One of the great benefits of speaking with investors as a team was the ability to critique each other’s delivery. It was also an opportunity to sit back at some point in the meeting and observe the body language of those across the table – was the message being heard and understood? Were we getting the cut-through? As Peter Drucker famously said, ‘The most important thing in communication is to hear what isn’t being said”.
Between meetings we would regularly download and do a self-critique over a coffee or sandwich to assess the meeting: our delivery, the clarity of our message, our responses to questions, whether we prejudged what we thought they were asking, what the emergent themes were at a macro level and how they tied in with issues other investors were raising.
A great learning here for us, and indeed anyone that embarks on this pitching process, was to embed the meeting review as a discipline, and from that, actively evolve your approach – not your message, your approach – and your effectiveness in delivering it.
On Australia as an investment destination
While at the macro level Australia is globally recognised as a sophisticated market, we regularly faced a key challenge: the ‘tyranny of distance’, the practical difficulty and time required to come to Australia, walk the offices, meet the staff and see the operations. Secondly as one New York–based fund manager pointed out, ‘Australia represents less than 2 per cent of global GDP, so that’s roughly how much time I spend thinking about it’. It was said tongue-in-cheek, but the message was a real one. For a material number of our investors, Judo has been their first investment in Australia, and part of their due diligence included building a foundational understanding of the market, investment land scape and economic outlook.
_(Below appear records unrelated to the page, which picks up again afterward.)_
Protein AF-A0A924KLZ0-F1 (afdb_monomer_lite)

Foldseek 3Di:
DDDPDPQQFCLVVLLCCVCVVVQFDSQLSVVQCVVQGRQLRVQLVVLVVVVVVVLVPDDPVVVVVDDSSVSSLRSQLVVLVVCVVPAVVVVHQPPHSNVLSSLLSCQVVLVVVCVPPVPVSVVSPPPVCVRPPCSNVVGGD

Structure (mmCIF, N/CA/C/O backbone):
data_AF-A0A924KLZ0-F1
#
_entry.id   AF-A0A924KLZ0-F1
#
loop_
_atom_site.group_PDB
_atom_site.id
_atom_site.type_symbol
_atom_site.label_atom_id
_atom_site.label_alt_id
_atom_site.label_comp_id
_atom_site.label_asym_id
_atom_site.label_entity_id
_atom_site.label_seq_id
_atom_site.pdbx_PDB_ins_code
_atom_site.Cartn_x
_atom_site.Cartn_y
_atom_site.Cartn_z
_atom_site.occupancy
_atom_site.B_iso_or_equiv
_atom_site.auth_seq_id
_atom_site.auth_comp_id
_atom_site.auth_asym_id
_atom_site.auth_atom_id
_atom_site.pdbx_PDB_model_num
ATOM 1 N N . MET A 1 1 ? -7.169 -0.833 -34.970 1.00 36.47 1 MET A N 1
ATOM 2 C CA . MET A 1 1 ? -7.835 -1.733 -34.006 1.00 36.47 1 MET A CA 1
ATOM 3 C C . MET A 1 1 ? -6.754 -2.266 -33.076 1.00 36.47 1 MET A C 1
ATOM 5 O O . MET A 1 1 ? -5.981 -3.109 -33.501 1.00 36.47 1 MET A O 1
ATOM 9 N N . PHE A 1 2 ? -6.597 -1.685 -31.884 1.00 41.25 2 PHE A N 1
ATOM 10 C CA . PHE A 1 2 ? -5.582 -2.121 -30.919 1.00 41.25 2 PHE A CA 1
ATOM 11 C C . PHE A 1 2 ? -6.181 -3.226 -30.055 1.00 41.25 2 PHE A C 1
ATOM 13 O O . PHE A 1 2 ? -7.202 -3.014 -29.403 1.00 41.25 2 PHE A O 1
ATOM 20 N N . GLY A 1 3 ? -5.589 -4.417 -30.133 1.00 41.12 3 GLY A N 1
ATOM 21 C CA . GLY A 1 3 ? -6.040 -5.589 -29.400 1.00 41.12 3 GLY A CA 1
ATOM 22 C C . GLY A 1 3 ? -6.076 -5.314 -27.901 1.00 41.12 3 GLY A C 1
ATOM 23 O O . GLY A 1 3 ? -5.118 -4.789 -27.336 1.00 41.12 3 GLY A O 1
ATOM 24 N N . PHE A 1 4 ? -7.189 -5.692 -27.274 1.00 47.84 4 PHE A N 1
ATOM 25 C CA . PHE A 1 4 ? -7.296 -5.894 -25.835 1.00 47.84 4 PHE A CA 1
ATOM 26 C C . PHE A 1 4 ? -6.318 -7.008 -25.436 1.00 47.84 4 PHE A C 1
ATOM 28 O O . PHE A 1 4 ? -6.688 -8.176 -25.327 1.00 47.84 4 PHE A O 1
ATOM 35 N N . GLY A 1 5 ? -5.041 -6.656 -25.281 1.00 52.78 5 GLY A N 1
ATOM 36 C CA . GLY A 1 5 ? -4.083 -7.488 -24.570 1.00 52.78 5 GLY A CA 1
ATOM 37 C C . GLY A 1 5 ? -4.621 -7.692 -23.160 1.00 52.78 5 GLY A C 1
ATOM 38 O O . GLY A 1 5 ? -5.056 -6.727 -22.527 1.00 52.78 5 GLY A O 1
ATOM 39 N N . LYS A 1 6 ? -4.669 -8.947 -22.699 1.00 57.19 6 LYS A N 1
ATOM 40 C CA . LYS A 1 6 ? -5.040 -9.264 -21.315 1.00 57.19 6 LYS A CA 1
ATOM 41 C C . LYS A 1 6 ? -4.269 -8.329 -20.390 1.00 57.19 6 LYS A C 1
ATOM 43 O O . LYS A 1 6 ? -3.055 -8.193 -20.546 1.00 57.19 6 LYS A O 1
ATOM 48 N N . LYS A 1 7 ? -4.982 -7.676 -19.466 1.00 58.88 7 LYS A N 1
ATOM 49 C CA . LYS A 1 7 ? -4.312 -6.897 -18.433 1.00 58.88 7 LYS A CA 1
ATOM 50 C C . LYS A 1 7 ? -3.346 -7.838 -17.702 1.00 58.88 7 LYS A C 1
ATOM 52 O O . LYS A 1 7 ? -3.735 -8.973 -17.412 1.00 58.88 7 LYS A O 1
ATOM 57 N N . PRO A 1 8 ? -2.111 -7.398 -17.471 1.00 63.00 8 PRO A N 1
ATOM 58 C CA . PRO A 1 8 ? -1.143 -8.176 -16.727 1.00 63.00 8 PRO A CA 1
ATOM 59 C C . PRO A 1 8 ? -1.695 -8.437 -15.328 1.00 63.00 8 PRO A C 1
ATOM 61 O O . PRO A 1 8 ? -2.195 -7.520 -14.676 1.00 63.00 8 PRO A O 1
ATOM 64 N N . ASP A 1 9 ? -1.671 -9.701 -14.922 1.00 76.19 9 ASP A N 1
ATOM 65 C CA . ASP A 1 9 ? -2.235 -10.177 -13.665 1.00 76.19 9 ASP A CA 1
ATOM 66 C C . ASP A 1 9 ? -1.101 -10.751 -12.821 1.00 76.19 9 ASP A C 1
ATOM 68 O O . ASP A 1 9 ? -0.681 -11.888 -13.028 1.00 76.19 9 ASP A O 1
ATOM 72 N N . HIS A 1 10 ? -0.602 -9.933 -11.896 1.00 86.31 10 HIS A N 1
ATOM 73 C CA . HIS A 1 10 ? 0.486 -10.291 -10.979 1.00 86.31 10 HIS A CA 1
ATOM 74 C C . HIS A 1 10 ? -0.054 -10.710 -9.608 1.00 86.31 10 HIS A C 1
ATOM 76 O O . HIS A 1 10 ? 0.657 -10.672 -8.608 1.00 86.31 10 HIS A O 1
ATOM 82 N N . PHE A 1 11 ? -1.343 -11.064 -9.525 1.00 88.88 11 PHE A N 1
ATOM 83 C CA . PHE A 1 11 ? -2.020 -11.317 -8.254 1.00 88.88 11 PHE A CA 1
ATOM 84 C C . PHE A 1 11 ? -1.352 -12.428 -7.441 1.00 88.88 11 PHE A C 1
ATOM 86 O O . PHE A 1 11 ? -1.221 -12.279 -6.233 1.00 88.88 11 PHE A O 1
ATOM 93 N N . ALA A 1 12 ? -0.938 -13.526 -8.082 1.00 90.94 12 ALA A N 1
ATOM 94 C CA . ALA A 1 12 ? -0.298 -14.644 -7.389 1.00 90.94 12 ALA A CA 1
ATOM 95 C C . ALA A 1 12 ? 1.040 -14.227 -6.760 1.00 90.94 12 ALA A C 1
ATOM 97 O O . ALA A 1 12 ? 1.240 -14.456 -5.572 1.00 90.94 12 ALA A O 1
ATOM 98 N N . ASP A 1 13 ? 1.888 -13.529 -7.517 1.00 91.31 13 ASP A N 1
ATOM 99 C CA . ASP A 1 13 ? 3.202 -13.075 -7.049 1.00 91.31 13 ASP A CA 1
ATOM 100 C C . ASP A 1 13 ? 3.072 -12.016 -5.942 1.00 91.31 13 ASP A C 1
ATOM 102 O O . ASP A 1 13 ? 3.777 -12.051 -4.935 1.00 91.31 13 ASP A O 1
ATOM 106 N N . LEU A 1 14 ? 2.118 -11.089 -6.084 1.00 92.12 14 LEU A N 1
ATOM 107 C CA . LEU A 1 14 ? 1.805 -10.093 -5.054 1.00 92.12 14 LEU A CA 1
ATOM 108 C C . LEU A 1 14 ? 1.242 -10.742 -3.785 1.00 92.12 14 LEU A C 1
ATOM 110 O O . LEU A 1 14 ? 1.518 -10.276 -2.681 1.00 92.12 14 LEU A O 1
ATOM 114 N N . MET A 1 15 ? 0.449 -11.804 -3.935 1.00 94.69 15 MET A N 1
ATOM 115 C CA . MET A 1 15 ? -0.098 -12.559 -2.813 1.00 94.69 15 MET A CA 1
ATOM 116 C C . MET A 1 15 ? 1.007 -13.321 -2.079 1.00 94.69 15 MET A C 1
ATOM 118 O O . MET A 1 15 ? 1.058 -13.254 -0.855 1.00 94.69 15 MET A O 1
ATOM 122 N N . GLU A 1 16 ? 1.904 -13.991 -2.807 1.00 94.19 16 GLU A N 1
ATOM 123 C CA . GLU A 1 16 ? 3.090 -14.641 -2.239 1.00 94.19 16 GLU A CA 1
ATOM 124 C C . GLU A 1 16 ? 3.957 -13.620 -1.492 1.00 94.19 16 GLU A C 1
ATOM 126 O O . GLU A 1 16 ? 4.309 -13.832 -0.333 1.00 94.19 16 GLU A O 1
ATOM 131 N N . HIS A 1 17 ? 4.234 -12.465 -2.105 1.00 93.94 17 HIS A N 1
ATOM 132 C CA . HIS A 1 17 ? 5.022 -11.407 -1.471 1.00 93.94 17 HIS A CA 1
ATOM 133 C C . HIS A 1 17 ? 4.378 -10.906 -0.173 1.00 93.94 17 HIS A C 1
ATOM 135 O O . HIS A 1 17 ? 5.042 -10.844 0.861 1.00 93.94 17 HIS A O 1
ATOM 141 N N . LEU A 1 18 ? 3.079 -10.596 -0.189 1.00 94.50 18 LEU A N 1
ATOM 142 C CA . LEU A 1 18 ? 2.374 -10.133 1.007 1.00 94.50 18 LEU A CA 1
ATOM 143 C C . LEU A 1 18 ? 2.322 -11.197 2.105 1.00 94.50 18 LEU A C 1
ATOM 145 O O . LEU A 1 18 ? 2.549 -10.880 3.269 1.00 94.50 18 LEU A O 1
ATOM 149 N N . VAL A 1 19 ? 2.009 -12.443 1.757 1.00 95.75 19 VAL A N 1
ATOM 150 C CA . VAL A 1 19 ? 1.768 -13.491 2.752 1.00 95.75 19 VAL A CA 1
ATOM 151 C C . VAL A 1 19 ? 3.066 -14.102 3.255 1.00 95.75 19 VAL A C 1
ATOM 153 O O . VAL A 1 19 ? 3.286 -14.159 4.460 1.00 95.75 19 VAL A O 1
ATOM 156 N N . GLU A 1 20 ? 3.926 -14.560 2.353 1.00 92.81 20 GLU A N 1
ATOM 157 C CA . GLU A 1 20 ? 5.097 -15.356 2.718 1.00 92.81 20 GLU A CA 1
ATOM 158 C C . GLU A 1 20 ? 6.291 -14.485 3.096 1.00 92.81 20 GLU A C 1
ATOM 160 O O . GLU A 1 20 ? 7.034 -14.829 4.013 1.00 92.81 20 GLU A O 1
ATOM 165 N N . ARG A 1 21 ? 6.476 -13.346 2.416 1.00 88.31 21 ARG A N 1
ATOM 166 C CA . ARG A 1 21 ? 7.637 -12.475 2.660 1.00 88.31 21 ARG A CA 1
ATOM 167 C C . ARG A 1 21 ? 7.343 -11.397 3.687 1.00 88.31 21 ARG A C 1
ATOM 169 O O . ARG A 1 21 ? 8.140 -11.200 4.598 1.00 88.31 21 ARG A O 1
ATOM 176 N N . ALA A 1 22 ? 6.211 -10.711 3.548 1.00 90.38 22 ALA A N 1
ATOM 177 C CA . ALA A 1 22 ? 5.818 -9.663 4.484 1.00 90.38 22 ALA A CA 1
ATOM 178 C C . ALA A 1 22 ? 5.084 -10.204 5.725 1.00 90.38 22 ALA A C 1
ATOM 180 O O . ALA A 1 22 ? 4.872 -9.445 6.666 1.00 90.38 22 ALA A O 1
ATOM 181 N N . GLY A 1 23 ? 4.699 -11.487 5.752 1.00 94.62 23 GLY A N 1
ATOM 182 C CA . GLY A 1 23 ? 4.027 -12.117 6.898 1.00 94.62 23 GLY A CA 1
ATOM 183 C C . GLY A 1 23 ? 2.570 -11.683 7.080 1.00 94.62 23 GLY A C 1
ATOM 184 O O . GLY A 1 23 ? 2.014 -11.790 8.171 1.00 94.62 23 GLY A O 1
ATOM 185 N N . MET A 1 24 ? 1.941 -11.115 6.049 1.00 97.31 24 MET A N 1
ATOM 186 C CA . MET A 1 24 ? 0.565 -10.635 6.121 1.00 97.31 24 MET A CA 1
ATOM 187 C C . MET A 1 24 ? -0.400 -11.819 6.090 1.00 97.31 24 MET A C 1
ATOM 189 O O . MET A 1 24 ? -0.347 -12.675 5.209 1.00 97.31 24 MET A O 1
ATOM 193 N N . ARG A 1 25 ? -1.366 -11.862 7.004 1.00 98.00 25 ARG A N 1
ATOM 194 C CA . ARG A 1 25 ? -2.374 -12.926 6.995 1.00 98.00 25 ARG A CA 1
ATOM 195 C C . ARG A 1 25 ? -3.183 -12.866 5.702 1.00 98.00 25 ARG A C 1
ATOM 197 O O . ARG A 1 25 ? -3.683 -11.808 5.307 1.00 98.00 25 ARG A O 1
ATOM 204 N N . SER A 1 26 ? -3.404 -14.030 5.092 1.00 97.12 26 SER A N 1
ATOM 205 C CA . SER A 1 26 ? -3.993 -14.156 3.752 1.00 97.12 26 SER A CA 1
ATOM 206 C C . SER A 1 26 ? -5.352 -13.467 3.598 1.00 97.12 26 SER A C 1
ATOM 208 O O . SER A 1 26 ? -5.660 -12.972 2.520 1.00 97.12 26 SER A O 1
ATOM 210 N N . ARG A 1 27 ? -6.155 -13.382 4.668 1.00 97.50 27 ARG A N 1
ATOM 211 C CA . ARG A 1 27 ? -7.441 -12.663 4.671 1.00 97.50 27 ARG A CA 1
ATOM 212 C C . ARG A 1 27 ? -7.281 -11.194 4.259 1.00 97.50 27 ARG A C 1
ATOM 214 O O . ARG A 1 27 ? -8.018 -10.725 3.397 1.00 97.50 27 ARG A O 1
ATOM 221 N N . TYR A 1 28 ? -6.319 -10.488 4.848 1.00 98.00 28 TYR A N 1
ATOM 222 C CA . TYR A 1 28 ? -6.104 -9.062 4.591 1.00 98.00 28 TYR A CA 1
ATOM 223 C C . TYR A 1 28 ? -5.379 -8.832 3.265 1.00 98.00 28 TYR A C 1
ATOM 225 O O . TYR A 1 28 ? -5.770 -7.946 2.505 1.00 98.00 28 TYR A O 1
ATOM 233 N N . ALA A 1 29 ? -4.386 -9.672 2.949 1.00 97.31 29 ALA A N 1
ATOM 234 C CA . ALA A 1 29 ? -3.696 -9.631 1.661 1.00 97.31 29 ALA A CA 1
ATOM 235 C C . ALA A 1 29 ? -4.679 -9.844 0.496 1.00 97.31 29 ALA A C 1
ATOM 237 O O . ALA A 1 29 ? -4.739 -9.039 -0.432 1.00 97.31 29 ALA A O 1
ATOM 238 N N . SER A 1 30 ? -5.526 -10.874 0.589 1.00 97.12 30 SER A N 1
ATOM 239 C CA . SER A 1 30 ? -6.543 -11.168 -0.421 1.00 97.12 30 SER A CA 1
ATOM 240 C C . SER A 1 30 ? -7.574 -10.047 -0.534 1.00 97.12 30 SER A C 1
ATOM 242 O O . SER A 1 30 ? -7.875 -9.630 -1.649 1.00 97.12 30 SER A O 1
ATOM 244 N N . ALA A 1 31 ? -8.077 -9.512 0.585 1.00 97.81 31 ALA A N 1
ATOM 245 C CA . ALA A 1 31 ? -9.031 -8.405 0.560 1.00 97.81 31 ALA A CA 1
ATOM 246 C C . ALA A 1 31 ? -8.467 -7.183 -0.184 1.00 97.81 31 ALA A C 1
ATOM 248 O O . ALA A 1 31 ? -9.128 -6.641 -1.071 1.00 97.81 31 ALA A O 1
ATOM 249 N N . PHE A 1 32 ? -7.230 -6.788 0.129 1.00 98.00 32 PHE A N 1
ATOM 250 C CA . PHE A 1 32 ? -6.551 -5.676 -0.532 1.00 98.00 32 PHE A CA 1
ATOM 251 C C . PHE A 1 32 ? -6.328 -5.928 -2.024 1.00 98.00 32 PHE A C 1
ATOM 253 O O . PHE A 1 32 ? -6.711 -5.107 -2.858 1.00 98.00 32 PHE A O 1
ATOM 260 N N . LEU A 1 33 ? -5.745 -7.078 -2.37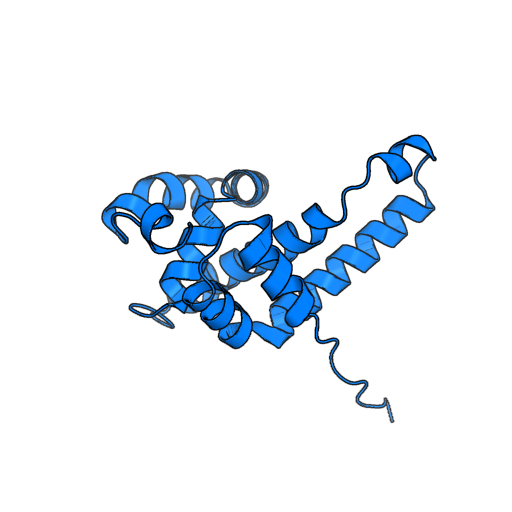4 1.00 96.44 33 LEU A N 1
ATOM 261 C CA . LEU A 1 33 ? -5.441 -7.393 -3.766 1.00 96.44 33 LEU A CA 1
ATOM 262 C C . LEU A 1 33 ? -6.705 -7.587 -4.601 1.00 96.44 33 LEU A C 1
ATOM 264 O O . LEU A 1 33 ? -6.696 -7.243 -5.773 1.00 96.44 33 LEU A O 1
ATOM 268 N N . LEU A 1 34 ? -7.805 -8.097 -4.041 1.00 95.94 34 LEU A N 1
ATOM 269 C CA . LEU A 1 34 ? -9.074 -8.202 -4.766 1.00 95.94 34 LEU A CA 1
ATOM 270 C C . LEU A 1 34 ? -9.713 -6.830 -4.995 1.00 95.94 34 LEU A C 1
ATOM 272 O O . LEU A 1 34 ? -10.264 -6.598 -6.070 1.00 95.94 34 LEU A O 1
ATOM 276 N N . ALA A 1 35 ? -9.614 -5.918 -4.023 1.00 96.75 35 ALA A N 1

A counterpoint to these challenges, discovered along the way, was the significant value of individuals having an affiliation with Australia or New Zealand. Those affiliations included having worked here for a period, having a family member or close friend living here, having personally completed a degree at an Australian or New Zealand university or having a family member currently completing one. In one case, the investor owned a property in Queenstown, New Zealand – we could almost see him thinking that another three hours to Queenstown after a 24-hour flight to Melbourne would be easy!
This is an extract from Black Belt: A masterclass for start-ups and entrepreneurs by Joseph Healy and David Hornery. Healy is a co-founder and the CEO of Judo Bank, and Hornery is a co-founder and non-executive director of Judo Bank.